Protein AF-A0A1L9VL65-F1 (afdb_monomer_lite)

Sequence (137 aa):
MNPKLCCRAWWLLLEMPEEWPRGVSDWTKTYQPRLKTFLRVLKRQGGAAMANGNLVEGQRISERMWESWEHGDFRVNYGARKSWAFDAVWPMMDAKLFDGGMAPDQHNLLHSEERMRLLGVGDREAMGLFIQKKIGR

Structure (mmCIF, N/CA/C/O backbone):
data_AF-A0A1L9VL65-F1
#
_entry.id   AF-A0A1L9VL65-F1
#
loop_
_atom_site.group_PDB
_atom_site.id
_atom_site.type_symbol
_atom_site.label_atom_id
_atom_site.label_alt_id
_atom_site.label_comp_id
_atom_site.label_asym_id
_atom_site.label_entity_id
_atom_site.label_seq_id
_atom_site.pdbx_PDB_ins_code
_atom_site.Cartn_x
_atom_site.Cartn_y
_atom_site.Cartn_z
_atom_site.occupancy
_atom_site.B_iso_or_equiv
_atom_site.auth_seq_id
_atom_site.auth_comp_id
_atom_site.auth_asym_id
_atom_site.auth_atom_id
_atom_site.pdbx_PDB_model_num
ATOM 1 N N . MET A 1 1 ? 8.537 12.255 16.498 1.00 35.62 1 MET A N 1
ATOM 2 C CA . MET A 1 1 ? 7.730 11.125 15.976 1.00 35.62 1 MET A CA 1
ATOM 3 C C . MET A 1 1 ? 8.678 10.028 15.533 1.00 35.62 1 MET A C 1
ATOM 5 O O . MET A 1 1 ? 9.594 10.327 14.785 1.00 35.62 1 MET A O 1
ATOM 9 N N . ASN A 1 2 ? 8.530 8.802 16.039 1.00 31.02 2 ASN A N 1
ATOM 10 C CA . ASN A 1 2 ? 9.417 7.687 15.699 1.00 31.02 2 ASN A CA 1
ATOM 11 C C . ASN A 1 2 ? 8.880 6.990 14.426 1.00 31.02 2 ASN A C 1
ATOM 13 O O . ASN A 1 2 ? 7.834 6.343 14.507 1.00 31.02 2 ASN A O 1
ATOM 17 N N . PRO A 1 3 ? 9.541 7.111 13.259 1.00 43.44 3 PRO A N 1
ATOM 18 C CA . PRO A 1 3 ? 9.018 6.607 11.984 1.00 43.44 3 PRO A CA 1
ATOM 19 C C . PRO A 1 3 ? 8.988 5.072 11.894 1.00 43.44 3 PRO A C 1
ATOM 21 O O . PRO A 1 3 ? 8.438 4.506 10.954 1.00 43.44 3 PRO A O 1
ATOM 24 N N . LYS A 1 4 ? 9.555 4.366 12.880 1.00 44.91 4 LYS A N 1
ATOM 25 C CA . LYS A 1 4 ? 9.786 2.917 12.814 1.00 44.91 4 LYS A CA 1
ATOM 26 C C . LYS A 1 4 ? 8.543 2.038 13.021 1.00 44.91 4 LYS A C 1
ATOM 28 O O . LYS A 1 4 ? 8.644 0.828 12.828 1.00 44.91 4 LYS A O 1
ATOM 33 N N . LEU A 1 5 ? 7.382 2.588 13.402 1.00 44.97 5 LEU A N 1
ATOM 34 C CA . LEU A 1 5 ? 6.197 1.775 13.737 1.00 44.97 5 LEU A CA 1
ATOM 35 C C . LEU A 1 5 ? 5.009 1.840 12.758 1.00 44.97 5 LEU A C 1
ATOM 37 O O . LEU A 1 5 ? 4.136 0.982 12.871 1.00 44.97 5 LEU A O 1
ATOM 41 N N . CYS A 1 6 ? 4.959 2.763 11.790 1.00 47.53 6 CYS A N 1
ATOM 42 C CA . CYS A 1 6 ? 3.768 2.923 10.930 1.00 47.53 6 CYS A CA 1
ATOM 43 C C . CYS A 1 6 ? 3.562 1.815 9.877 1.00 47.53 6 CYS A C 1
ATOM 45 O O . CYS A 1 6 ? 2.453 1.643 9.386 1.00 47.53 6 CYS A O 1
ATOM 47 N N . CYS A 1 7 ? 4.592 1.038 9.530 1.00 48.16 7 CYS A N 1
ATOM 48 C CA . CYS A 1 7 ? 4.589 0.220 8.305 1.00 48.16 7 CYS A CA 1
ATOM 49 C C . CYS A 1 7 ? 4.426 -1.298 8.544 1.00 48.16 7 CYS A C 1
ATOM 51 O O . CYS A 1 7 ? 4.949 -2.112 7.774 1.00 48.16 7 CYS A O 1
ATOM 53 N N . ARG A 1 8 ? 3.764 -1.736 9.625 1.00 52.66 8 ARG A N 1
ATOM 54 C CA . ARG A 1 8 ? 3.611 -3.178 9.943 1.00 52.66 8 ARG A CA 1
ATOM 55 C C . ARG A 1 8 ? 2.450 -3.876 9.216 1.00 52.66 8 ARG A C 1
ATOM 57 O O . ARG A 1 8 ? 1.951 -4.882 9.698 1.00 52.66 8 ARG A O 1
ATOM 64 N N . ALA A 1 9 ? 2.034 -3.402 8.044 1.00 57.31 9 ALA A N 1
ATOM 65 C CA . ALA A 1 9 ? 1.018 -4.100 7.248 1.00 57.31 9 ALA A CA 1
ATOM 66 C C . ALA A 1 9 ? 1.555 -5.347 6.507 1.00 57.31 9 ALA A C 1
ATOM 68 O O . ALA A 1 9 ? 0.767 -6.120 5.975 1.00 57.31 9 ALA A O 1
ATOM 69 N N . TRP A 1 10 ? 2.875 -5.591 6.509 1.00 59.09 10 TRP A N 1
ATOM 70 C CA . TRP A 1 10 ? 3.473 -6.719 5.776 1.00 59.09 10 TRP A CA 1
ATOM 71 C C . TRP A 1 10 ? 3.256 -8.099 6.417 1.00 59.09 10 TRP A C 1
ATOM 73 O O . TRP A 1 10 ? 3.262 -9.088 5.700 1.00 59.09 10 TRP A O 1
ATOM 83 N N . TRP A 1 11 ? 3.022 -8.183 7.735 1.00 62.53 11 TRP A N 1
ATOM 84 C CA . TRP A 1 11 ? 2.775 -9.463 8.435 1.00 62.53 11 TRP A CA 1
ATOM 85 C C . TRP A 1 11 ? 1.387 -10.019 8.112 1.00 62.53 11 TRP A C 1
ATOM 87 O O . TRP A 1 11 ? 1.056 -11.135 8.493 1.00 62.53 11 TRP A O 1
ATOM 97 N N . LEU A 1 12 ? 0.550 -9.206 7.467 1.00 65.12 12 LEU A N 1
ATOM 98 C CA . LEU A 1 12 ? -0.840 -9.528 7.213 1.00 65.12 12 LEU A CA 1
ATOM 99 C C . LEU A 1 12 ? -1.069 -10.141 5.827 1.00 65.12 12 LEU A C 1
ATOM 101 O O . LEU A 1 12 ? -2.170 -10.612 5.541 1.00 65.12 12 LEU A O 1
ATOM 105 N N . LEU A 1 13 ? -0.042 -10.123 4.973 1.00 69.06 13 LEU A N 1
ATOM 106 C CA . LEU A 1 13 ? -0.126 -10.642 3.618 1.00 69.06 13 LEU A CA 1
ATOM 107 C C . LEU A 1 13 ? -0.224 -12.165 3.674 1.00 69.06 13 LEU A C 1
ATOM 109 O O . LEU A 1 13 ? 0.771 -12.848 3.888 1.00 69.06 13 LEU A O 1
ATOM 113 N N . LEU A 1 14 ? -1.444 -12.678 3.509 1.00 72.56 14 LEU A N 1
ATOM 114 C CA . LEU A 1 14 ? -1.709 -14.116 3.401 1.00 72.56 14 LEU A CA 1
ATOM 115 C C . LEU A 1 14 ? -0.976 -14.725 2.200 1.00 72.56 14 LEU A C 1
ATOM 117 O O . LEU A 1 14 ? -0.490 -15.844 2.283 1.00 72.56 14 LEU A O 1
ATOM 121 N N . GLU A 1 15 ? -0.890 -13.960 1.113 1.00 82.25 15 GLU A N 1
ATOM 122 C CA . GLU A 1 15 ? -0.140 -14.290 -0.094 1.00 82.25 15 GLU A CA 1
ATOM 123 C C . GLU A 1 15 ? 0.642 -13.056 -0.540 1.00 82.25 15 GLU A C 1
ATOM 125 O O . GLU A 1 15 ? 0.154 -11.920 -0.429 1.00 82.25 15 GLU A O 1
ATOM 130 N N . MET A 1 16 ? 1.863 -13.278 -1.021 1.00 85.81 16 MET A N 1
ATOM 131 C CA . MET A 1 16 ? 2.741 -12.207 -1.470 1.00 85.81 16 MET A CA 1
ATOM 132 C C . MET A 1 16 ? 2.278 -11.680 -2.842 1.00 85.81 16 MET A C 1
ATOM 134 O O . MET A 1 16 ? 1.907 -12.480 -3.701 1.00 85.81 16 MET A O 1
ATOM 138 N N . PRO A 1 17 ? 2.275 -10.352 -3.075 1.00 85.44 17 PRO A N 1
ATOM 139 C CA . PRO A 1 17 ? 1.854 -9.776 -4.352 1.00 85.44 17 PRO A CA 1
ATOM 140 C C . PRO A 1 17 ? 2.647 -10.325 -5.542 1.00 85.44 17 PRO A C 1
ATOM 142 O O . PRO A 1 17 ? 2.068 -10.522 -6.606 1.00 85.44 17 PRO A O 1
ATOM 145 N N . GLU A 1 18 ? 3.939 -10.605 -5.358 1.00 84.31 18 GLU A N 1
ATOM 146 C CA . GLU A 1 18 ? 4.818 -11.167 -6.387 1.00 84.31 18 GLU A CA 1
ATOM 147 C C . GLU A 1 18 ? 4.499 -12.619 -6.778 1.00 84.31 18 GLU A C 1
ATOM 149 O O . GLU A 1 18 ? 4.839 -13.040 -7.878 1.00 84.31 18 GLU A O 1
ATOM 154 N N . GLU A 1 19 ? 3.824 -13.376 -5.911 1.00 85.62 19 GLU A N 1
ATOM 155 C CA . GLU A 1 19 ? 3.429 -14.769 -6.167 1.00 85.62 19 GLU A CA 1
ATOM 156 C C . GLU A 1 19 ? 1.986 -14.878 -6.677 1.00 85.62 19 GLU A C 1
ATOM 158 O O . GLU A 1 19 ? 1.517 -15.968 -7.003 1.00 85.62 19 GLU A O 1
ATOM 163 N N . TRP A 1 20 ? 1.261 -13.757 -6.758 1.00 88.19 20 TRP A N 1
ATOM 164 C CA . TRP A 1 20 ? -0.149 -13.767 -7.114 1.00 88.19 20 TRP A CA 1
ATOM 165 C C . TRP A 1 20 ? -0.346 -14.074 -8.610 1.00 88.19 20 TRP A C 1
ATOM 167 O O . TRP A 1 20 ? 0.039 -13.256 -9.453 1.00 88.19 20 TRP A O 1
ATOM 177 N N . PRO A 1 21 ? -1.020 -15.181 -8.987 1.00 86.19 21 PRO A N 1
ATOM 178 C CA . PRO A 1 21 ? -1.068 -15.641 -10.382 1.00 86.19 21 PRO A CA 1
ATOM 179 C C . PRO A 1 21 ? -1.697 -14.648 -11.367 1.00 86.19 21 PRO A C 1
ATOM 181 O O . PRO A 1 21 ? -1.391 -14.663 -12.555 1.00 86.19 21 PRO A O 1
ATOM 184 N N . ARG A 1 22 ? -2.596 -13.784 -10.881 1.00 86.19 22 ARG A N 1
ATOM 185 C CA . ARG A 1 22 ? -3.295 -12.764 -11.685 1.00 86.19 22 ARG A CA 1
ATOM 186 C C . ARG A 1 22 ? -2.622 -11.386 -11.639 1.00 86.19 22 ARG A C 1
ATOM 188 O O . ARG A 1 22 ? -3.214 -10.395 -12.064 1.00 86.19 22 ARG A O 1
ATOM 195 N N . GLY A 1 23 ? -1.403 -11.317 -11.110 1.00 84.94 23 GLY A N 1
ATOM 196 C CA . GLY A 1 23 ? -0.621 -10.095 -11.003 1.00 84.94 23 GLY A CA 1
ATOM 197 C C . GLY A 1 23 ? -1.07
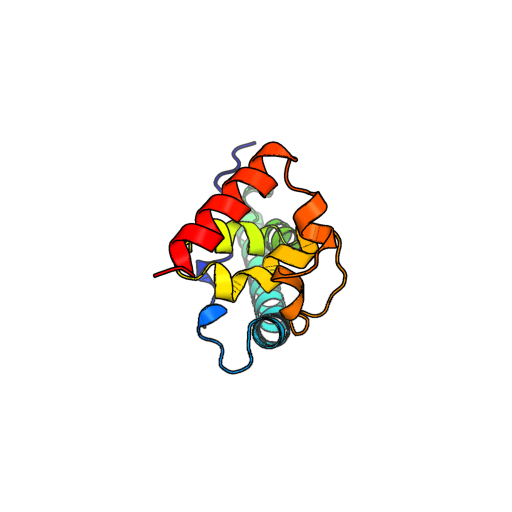8 -9.150 -9.894 1.00 84.94 23 GLY A C 1
ATOM 198 O O . GLY A 1 23 ? -2.093 -9.330 -9.213 1.00 84.94 23 GLY A O 1
ATOM 199 N N . VAL A 1 24 ? -0.297 -8.093 -9.704 1.00 83.94 24 VAL A N 1
ATOM 200 C CA . VAL A 1 24 ? -0.373 -7.290 -8.484 1.00 83.94 24 VAL A CA 1
ATOM 201 C C . VAL A 1 24 ? -1.606 -6.376 -8.410 1.00 83.94 24 VAL A C 1
ATOM 203 O O . VAL A 1 24 ? -2.070 -6.012 -7.321 1.00 83.94 24 VAL A O 1
ATOM 206 N N . SER A 1 25 ? -2.208 -6.035 -9.553 1.00 82.50 25 SER A N 1
ATOM 207 C CA . SER A 1 25 ? -3.488 -5.314 -9.596 1.00 82.50 25 SER A CA 1
ATOM 208 C C . SER A 1 25 ? -4.616 -6.157 -9.010 1.00 82.50 25 SER A C 1
ATOM 210 O O . SER A 1 25 ? -5.397 -5.664 -8.195 1.00 82.50 25 SER A O 1
ATOM 212 N N . ASP A 1 26 ? -4.703 -7.424 -9.427 1.00 87.38 26 ASP A N 1
ATOM 213 C CA . ASP A 1 26 ? -5.717 -8.361 -8.946 1.00 87.38 26 ASP A CA 1
ATOM 214 C C . ASP A 1 26 ? -5.496 -8.687 -7.471 1.00 87.38 26 ASP A C 1
ATOM 216 O O . ASP A 1 26 ? -6.446 -8.684 -6.687 1.00 87.38 26 ASP A O 1
ATOM 220 N N . TRP A 1 27 ? -4.232 -8.851 -7.072 1.00 88.12 27 TRP A N 1
ATOM 221 C CA . TRP A 1 27 ? -3.857 -8.973 -5.670 1.00 88.12 27 TRP A CA 1
ATOM 222 C C . TRP A 1 27 ? -4.376 -7.785 -4.852 1.00 88.12 27 TRP A C 1
ATOM 224 O O . TRP A 1 27 ? -5.061 -7.971 -3.849 1.00 88.12 27 TRP A O 1
ATOM 234 N N . THR A 1 28 ? -4.141 -6.550 -5.313 1.00 85.88 28 THR A N 1
ATOM 235 C CA . THR A 1 28 ? -4.576 -5.331 -4.608 1.00 85.88 28 THR A CA 1
ATOM 236 C C . THR A 1 28 ? -6.099 -5.285 -4.461 1.00 85.88 28 THR A C 1
ATOM 238 O O . THR A 1 28 ? -6.602 -5.020 -3.365 1.00 85.88 28 THR A O 1
ATOM 241 N N . LYS A 1 29 ? -6.838 -5.592 -5.537 1.00 88.12 29 LYS A N 1
ATOM 242 C CA . LYS A 1 29 ? -8.311 -5.639 -5.541 1.00 88.12 29 LYS A CA 1
ATOM 243 C C . LYS A 1 29 ? -8.857 -6.728 -4.616 1.00 88.12 29 LYS A C 1
ATOM 245 O O . LYS A 1 29 ? -9.824 -6.491 -3.896 1.00 88.12 29 LYS A O 1
ATOM 250 N N . THR A 1 30 ? -8.228 -7.900 -4.605 1.00 89.62 30 THR A N 1
ATOM 251 C CA . THR A 1 30 ? -8.640 -9.047 -3.783 1.00 89.62 30 THR A CA 1
ATOM 252 C C . THR A 1 30 ? -8.316 -8.835 -2.305 1.00 89.62 30 THR A C 1
ATOM 254 O O . THR A 1 30 ? -9.077 -9.235 -1.420 1.00 89.62 30 THR A O 1
ATOM 257 N N . TYR A 1 31 ? -7.187 -8.193 -2.021 1.00 86.50 31 TYR A N 1
ATOM 258 C CA . TYR A 1 31 ? -6.667 -8.038 -0.673 1.00 86.50 31 TYR A CA 1
ATOM 259 C C . TYR A 1 31 ? -7.263 -6.833 0.067 1.00 86.50 31 TYR A C 1
ATOM 261 O O . TYR A 1 31 ? -7.516 -6.925 1.270 1.00 86.50 31 TYR A O 1
ATOM 269 N N . GLN A 1 32 ? -7.575 -5.728 -0.622 1.00 88.31 32 GLN A N 1
ATOM 270 C CA . GLN A 1 32 ? -8.132 -4.524 0.014 1.00 88.31 32 GLN A CA 1
ATOM 271 C C . GLN A 1 32 ? -9.391 -4.801 0.870 1.00 88.31 32 GLN A C 1
ATOM 273 O O . GLN A 1 32 ? -9.445 -4.318 2.005 1.00 88.31 32 GLN A O 1
ATOM 278 N N . PRO A 1 33 ? -10.395 -5.588 0.425 1.00 90.75 33 PRO A N 1
ATOM 279 C CA . PRO A 1 33 ? -11.551 -5.930 1.258 1.00 90.75 33 PRO A CA 1
ATOM 280 C C . PRO A 1 33 ? -11.179 -6.741 2.507 1.00 90.75 33 PRO A C 1
ATOM 282 O O . PRO A 1 33 ? -11.745 -6.522 3.580 1.00 90.75 33 PRO A O 1
ATOM 285 N N . ARG A 1 34 ? -10.205 -7.653 2.394 1.00 89.06 34 ARG A N 1
ATOM 286 C CA . ARG A 1 34 ? -9.712 -8.463 3.521 1.00 89.06 34 ARG A CA 1
ATOM 287 C C . ARG A 1 34 ? -9.021 -7.578 4.554 1.00 89.06 34 ARG A C 1
ATOM 289 O O . ARG A 1 34 ? -9.321 -7.676 5.744 1.00 89.06 34 ARG A O 1
ATOM 296 N N . LEU A 1 35 ? -8.185 -6.648 4.088 1.00 88.00 35 LEU A N 1
ATOM 297 C CA . LEU A 1 35 ? -7.552 -5.643 4.934 1.00 88.00 35 LEU A CA 1
ATOM 298 C C . LEU A 1 35 ? -8.595 -4.774 5.651 1.00 88.00 35 LEU A C 1
ATOM 300 O O . LEU A 1 35 ? -8.498 -4.600 6.862 1.00 88.00 35 LEU A O 1
ATOM 304 N N . LYS A 1 36 ? -9.633 -4.289 4.954 1.00 89.88 36 LYS A N 1
ATOM 305 C CA . LYS A 1 36 ? -10.735 -3.527 5.579 1.00 89.88 36 LYS A CA 1
ATOM 306 C C . LYS A 1 36 ? -11.405 -4.310 6.712 1.00 89.88 36 LYS A C 1
ATOM 308 O O . LYS A 1 36 ? -11.649 -3.753 7.784 1.00 89.88 36 LYS A O 1
ATOM 313 N N . THR A 1 37 ? -11.684 -5.595 6.498 1.00 91.62 37 THR A N 1
ATOM 314 C CA . THR A 1 37 ? -12.274 -6.469 7.525 1.00 91.62 37 THR A CA 1
ATOM 315 C C . THR A 1 37 ? -11.344 -6.626 8.725 1.00 91.62 37 THR A C 1
ATOM 317 O O . THR A 1 37 ? -11.778 -6.439 9.862 1.00 91.62 37 THR A O 1
ATOM 320 N N . PHE A 1 38 ? -10.058 -6.889 8.488 1.00 88.00 38 PHE A N 1
ATOM 321 C CA . PHE A 1 38 ? -9.067 -6.982 9.556 1.00 88.00 38 PHE A CA 1
ATOM 322 C C . PHE A 1 38 ? -8.968 -5.682 10.363 1.00 88.00 38 PHE A C 1
ATOM 324 O O . PHE A 1 38 ? -9.050 -5.703 11.591 1.00 88.00 38 PHE A O 1
ATOM 331 N N . LEU A 1 39 ? -8.866 -4.535 9.688 1.00 90.06 39 LEU A N 1
ATOM 332 C CA . LEU A 1 39 ? -8.758 -3.231 10.341 1.00 90.06 39 LEU A CA 1
ATOM 333 C C . LEU A 1 39 ? -10.012 -2.874 11.139 1.00 90.06 39 LEU A C 1
ATOM 335 O O . LEU A 1 39 ? -9.896 -2.246 12.188 1.00 90.06 39 LEU A O 1
ATOM 339 N N . ARG A 1 40 ? -11.200 -3.320 10.712 1.00 91.88 40 ARG A N 1
ATOM 340 C CA . ARG A 1 40 ? -12.436 -3.181 11.496 1.00 91.88 40 ARG A CA 1
ATOM 341 C C . ARG A 1 40 ? -12.349 -3.936 12.822 1.00 91.88 40 ARG A C 1
ATOM 343 O O . ARG A 1 40 ? -12.688 -3.377 13.865 1.00 91.88 40 ARG A O 1
ATOM 350 N N . VAL A 1 41 ? -11.883 -5.185 12.793 1.00 92.19 41 VAL A N 1
ATOM 351 C CA . VAL A 1 41 ? -11.690 -5.990 14.010 1.00 92.19 41 VAL A CA 1
ATOM 352 C C . VAL A 1 41 ? -10.613 -5.365 14.891 1.00 92.19 41 VAL A C 1
ATOM 354 O O . VAL A 1 41 ? -10.838 -5.177 16.085 1.00 92.19 41 VAL A O 1
ATOM 357 N N . LEU A 1 42 ? -9.488 -4.957 14.304 1.00 90.44 42 LEU A N 1
ATOM 358 C CA . LEU A 1 42 ? -8.393 -4.309 15.021 1.00 90.44 42 LEU A CA 1
ATOM 359 C C . LEU A 1 42 ? -8.839 -3.000 15.684 1.00 90.44 42 LEU A C 1
ATOM 361 O O . LEU A 1 42 ? -8.477 -2.733 16.826 1.00 90.44 42 LEU A O 1
ATOM 365 N N . LYS A 1 43 ? -9.680 -2.212 15.005 1.00 91.19 43 LYS A N 1
ATOM 366 C CA . LYS A 1 43 ? -10.264 -0.978 15.542 1.00 91.19 43 LYS A CA 1
ATOM 367 C C . LYS A 1 43 ? -11.141 -1.254 16.766 1.00 91.19 43 LYS A C 1
ATOM 369 O O . LYS A 1 43 ? -11.044 -0.522 17.751 1.00 91.19 43 LYS A O 1
ATOM 374 N N . ARG A 1 44 ? -11.966 -2.310 16.715 1.00 92.25 44 ARG A N 1
ATOM 375 C CA . ARG A 1 44 ? -12.822 -2.746 17.833 1.00 92.25 44 ARG A CA 1
ATOM 376 C C . ARG A 1 44 ? -11.992 -3.228 19.022 1.00 92.25 44 ARG A C 1
ATOM 378 O O . ARG A 1 44 ? -12.254 -2.812 20.145 1.00 92.25 44 ARG A O 1
ATOM 385 N N . GLN A 1 45 ? -10.989 -4.068 18.771 1.00 90.62 45 GLN A N 1
ATOM 386 C CA . GLN A 1 45 ? -10.107 -4.587 19.819 1.00 90.62 45 GLN A CA 1
ATOM 387 C C . GLN A 1 45 ? -9.266 -3.478 20.454 1.00 90.62 45 GLN A C 1
ATOM 389 O O . GLN A 1 45 ? -9.146 -3.425 21.674 1.00 90.62 45 GLN A O 1
ATOM 394 N N . GLY A 1 46 ? -8.762 -2.538 19.649 1.00 89.06 46 GLY A N 1
ATOM 395 C CA . GLY A 1 46 ? -8.080 -1.346 20.149 1.00 89.06 46 GLY A CA 1
ATOM 396 C C . GLY A 1 46 ? -8.972 -0.520 21.076 1.00 89.06 46 GLY A C 1
ATOM 397 O 
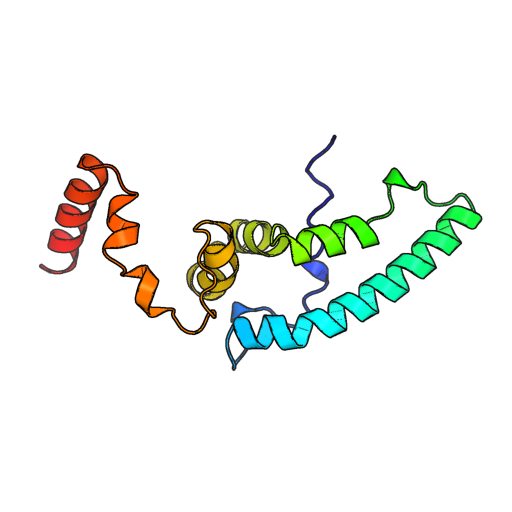O . GLY A 1 46 ? -8.535 -0.153 22.159 1.00 89.06 46 GLY A O 1
ATOM 398 N N . GLY A 1 47 ? -10.242 -0.308 20.708 1.00 90.62 47 GLY A N 1
ATOM 399 C CA . GLY A 1 47 ? -11.206 0.397 21.561 1.00 90.62 47 GLY A CA 1
ATOM 400 C C . GLY A 1 47 ? -11.475 -0.309 22.895 1.00 90.62 47 GLY A C 1
ATOM 401 O O . GLY A 1 47 ? -11.491 0.339 23.937 1.00 90.62 47 GLY A O 1
ATOM 402 N N . ALA A 1 48 ? -11.619 -1.638 22.888 1.00 90.94 48 ALA A N 1
ATOM 403 C CA . ALA A 1 48 ? -11.781 -2.416 24.119 1.00 90.94 48 ALA A CA 1
ATOM 404 C C . ALA A 1 48 ? -10.524 -2.363 25.008 1.00 90.94 48 ALA A C 1
ATOM 406 O O . ALA A 1 48 ? -10.624 -2.184 26.219 1.00 90.94 48 ALA A O 1
ATOM 407 N N . ALA A 1 49 ? -9.331 -2.463 24.414 1.00 89.25 49 ALA A N 1
ATOM 408 C CA . ALA A 1 49 ? -8.070 -2.356 25.142 1.00 89.25 49 ALA A CA 1
ATOM 409 C C . ALA A 1 49 ? -7.872 -0.962 25.760 1.00 89.25 49 ALA A C 1
ATOM 411 O O . ALA A 1 49 ? -7.386 -0.863 26.883 1.00 89.25 49 ALA A O 1
ATOM 412 N N . MET A 1 50 ? -8.293 0.097 25.065 1.00 89.19 50 MET A N 1
ATOM 413 C CA . MET A 1 50 ? -8.286 1.463 25.594 1.00 89.19 50 MET A CA 1
ATOM 414 C C . MET A 1 50 ? -9.258 1.645 26.758 1.00 89.19 50 MET A C 1
ATOM 416 O O . MET A 1 50 ? -8.887 2.234 27.767 1.00 89.19 50 MET A O 1
ATOM 420 N N . ALA A 1 51 ? -10.478 1.107 26.646 1.00 90.69 51 ALA A N 1
ATOM 421 C CA . ALA A 1 51 ? -11.458 1.142 27.732 1.00 90.69 51 ALA A CA 1
ATOM 422 C C . ALA A 1 51 ? -10.938 0.434 28.996 1.00 90.69 51 ALA A C 1
ATOM 424 O O . ALA A 1 51 ? -11.212 0.869 30.108 1.00 90.69 51 ALA A O 1
ATOM 425 N N . ASN A 1 52 ? -10.126 -0.610 28.814 1.00 91.00 52 ASN A N 1
ATOM 426 C CA . ASN A 1 52 ? -9.475 -1.342 29.898 1.00 91.00 52 ASN A CA 1
ATOM 427 C C . ASN A 1 52 ? -8.161 -0.694 30.384 1.00 91.00 52 ASN A C 1
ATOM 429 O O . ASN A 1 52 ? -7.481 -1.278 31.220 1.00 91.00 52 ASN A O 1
^^^^^^^^
- [Exercise description]:
Print, exactly and with no pictures, the lines of the listing above starting at the one that has "ATOM 394 N N" and ending at the one that has "ATOM 402 N N", both included.

- [Finished task]:
ATOM 394 N N . GLY A 1 46 ? -8.762 -2.538 19.649 1.00 89.06 46 GLY A N 1
ATOM 395 C CA . GLY A 1 46 ? -8.080 -1.346 20.149 1.00 89.06 46 GLY A CA 1
ATOM 396 C C . GLY A 1 46 ? -8.972 -0.520 21.076 1.00 89.06 46 GLY A C 1
ATOM 397 O 
O . GLY A 1 46 ? -8.535 -0.153 22.159 1.00 89.06 46 GLY A O 1
ATOM 398 N N . GLY A 1 47 ? -10.242 -0.308 20.708 1.00 90.62 47 GLY A N 1
ATOM 399 C CA . GLY A 1 47 ? -11.206 0.397 21.561 1.00 90.62 47 GLY A CA 1
ATOM 400 C C . GLY A 1 47 ? -11.475 -0.309 22.895 1.00 90.62 47 GLY A C 1
ATOM 401 O O . GLY A 1 47 ? -11.491 0.339 23.937 1.00 90.62 47 GLY A O 1
ATOM 402 N N . ALA A 1 48 ? -11.619 -1.638 22.888 1.00 90.94 48 ALA A N 1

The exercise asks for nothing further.